Assignment:
All lines from the first line of the material up to and including the line with "ATOM 3 C C ." must be copied exactly, and no others.

Provided material:
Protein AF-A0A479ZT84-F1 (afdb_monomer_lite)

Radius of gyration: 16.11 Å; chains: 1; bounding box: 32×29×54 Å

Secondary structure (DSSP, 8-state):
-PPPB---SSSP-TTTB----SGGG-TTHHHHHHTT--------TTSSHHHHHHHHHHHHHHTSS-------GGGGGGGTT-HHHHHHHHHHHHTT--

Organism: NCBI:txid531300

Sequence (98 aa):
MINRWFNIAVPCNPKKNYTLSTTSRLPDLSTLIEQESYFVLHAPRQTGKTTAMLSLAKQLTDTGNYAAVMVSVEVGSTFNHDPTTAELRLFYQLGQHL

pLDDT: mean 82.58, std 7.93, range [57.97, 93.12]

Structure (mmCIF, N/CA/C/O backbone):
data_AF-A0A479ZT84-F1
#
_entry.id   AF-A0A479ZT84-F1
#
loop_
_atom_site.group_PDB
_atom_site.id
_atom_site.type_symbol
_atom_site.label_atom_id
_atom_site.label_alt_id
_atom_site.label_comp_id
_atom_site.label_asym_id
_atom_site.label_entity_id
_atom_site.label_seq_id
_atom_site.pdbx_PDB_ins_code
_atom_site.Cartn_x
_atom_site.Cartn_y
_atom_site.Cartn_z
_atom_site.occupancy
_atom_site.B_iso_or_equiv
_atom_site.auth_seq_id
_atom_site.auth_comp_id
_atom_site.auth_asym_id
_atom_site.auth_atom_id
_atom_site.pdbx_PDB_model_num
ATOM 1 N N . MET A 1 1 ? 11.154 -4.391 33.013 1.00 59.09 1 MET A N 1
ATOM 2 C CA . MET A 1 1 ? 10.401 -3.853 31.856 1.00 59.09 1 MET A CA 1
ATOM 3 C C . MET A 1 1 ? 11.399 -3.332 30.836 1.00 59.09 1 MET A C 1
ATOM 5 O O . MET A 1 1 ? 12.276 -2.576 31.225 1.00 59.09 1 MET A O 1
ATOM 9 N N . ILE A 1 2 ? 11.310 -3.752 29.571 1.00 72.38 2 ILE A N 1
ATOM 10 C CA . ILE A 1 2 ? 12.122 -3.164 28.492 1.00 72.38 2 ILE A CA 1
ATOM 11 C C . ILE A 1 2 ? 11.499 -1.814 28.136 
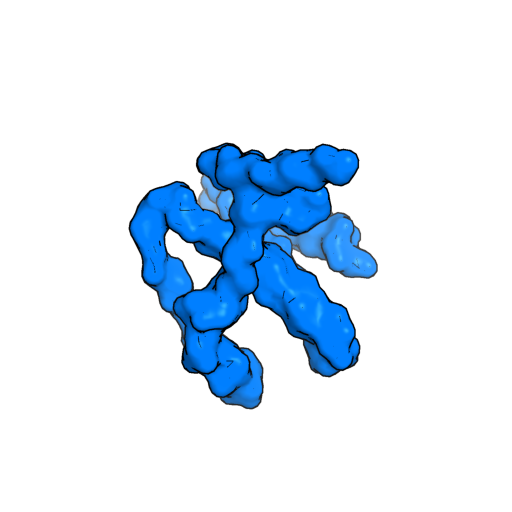1.00 72.38 2 ILE A C 1
ATOM 13 O O . ILE A 1 2 ? 10.314 -1.756 27.811 1.00 72.38 2 ILE A O 1
ATOM 17 N N . ASN A 1 3 ? 12.281 -0.739 28.213 1.00 83.50 3 ASN A N 1
ATOM 18 C CA . ASN A 1 3 ? 11.821 0.589 27.826 1.00 83.50 3 ASN A CA 1
ATOM 19 C C . ASN A 1 3 ? 11.884 0.728 26.296 1.00 83.50 3 ASN A C 1
ATOM 21 O O . ASN A 1 3 ? 12.887 0.356 25.684 1.00 83.50 3 ASN A O 1
ATOM 25 N N . ARG A 1 4 ? 10.822 1.246 25.667 1.00 88.00 4 ARG A N 1
ATOM 26 C CA . ARG A 1 4 ? 10.834 1.545 24.223 1.00 88.00 4 ARG A CA 1
ATOM 27 C C . ARG A 1 4 ? 11.778 2.721 23.938 1.00 88.00 4 ARG A C 1
ATOM 29 O O . ARG A 1 4 ? 11.983 3.567 24.807 1.00 88.00 4 ARG A O 1
ATOM 36 N N . TRP A 1 5 ? 12.326 2.793 22.724 1.00 87.12 5 TRP A N 1
ATOM 37 C CA . TRP A 1 5 ? 13.192 3.899 22.277 1.00 87.12 5 TRP A CA 1
ATOM 38 C C . TRP A 1 5 ? 12.770 4.461 20.912 1.00 87.12 5 TRP A C 1
ATOM 40 O O . TRP A 1 5 ? 12.048 3.809 20.153 1.00 87.12 5 TRP A O 1
ATOM 50 N N . PHE A 1 6 ? 13.198 5.684 20.593 1.00 82.50 6 PHE A N 1
ATOM 51 C CA . PHE A 1 6 ? 12.975 6.281 19.273 1.00 82.50 6 PHE A CA 1
ATOM 52 C C . PHE A 1 6 ? 13.969 5.707 18.264 1.00 82.50 6 PHE A C 1
ATOM 54 O O . PHE A 1 6 ? 15.172 5.694 18.511 1.00 82.50 6 PHE A O 1
ATOM 61 N N . ASN A 1 7 ? 13.465 5.239 17.126 1.00 78.38 7 ASN A N 1
ATOM 62 C CA . ASN A 1 7 ? 14.279 4.736 16.030 1.00 78.38 7 ASN A CA 1
ATOM 63 C C . ASN A 1 7 ? 14.147 5.681 14.830 1.00 78.38 7 ASN A C 1
ATOM 65 O O . ASN A 1 7 ? 13.033 5.979 14.400 1.00 78.38 7 ASN A O 1
ATOM 69 N N . ILE A 1 8 ? 15.283 6.147 14.313 1.00 69.38 8 ILE A N 1
ATOM 70 C CA . ILE A 1 8 ? 15.360 7.020 13.132 1.00 69.38 8 ILE A CA 1
ATOM 71 C C . ILE A 1 8 ? 15.651 6.241 11.837 1.00 69.38 8 ILE A C 1
ATOM 73 O O . ILE A 1 8 ? 15.566 6.810 10.754 1.00 69.38 8 ILE A O 1
ATOM 77 N N . ALA A 1 9 ? 15.972 4.945 11.934 1.00 67.81 9 ALA A N 1
ATOM 78 C CA . ALA A 1 9 ? 16.219 4.054 10.803 1.00 67.81 9 ALA A CA 1
ATOM 79 C C . ALA A 1 9 ? 15.000 3.155 10.513 1.00 67.81 9 ALA A C 1
ATOM 81 O O . ALA A 1 9 ? 14.239 2.791 11.406 1.00 67.81 9 ALA A O 1
ATOM 82 N N . VAL A 1 10 ? 14.802 2.765 9.254 1.00 57.97 10 VAL A N 1
ATOM 83 C CA . VAL A 1 10 ? 13.727 1.842 8.832 1.00 57.97 10 VAL A CA 1
ATOM 84 C C . VAL A 1 10 ? 14.281 0.404 8.820 1.00 57.97 10 VAL A C 1
ATOM 86 O O . VAL A 1 10 ? 15.412 0.239 8.364 1.00 57.97 10 VAL A O 1
ATOM 89 N N . PRO A 1 11 ? 13.542 -0.642 9.268 1.00 69.62 11 PRO A N 1
ATOM 90 C CA . PRO A 1 11 ? 12.151 -0.660 9.742 1.00 69.62 11 PRO A CA 1
ATOM 91 C C . PRO A 1 11 ? 11.976 -0.420 11.254 1.00 69.62 11 PRO A C 1
ATOM 93 O O . PRO A 1 11 ? 12.793 -0.824 12.079 1.00 69.62 11 PRO A O 1
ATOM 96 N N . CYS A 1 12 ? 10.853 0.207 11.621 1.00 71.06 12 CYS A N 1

Task output:
Protein AF-A0A479ZT84-F1 (afdb_monomer_lite)

Radius of gyration: 16.11 Å; chains: 1; bounding box: 32×29×54 Å

Secondary structure (DSSP, 8-state):
-PPPB---SSSP-TTTB----SGGG-TTHHHHHHTT--------TTSSHHHHHHHHHHHHHHTSS-------GGGGGGGTT-HHHHHHHHHHHHTT--

Organism: NCBI:txid531300

Sequence (98 aa):
MINRWFNIAVPCNPKKNYTLSTTSRLPDLSTLIEQESYFVLHAPRQTGKTTAMLSLAKQLTDTGNYAAVMVSVEVGSTFNHDPTTAELRLFYQLGQHL

pLDDT: mean 82.58, std 7.93, range [57.97, 93.12]

Structure (mmCIF, N/CA/C/O backbone):
data_AF-A0A479ZT84-F1
#
_entry.id   AF-A0A479ZT84-F1
#
loop_
_atom_site.group_PDB
_atom_site.id
_atom_site.type_symbol
_atom_site.label_atom_id
_atom_site.label_alt_id
_atom_site.label_comp_id
_atom_site.label_asym_id
_atom_site.label_entity_id
_atom_site.label_seq_id
_atom_site.pdbx_PDB_ins_code
_atom_site.Cartn_x
_atom_site.Cartn_y
_atom_site.Cartn_z
_atom_site.occupancy
_atom_site.B_iso_or_equiv
_atom_site.auth_seq_id
_atom_site.auth_comp_id
_atom_site.auth_asym_id
_atom_site.auth_atom_id
_atom_site.pdbx_PDB_model_num
ATOM 1 N N . MET A 1 1 ? 11.154 -4.391 33.013 1.00 59.09 1 MET A N 1
ATOM 2 C CA . MET A 1 1 ? 10.401 -3.853 31.856 1.00 59.09 1 MET A CA 1
ATOM 3 C C . MET A 1 1 ? 11.399 -3.332 30.836 1.00 59.09 1 MET A C 1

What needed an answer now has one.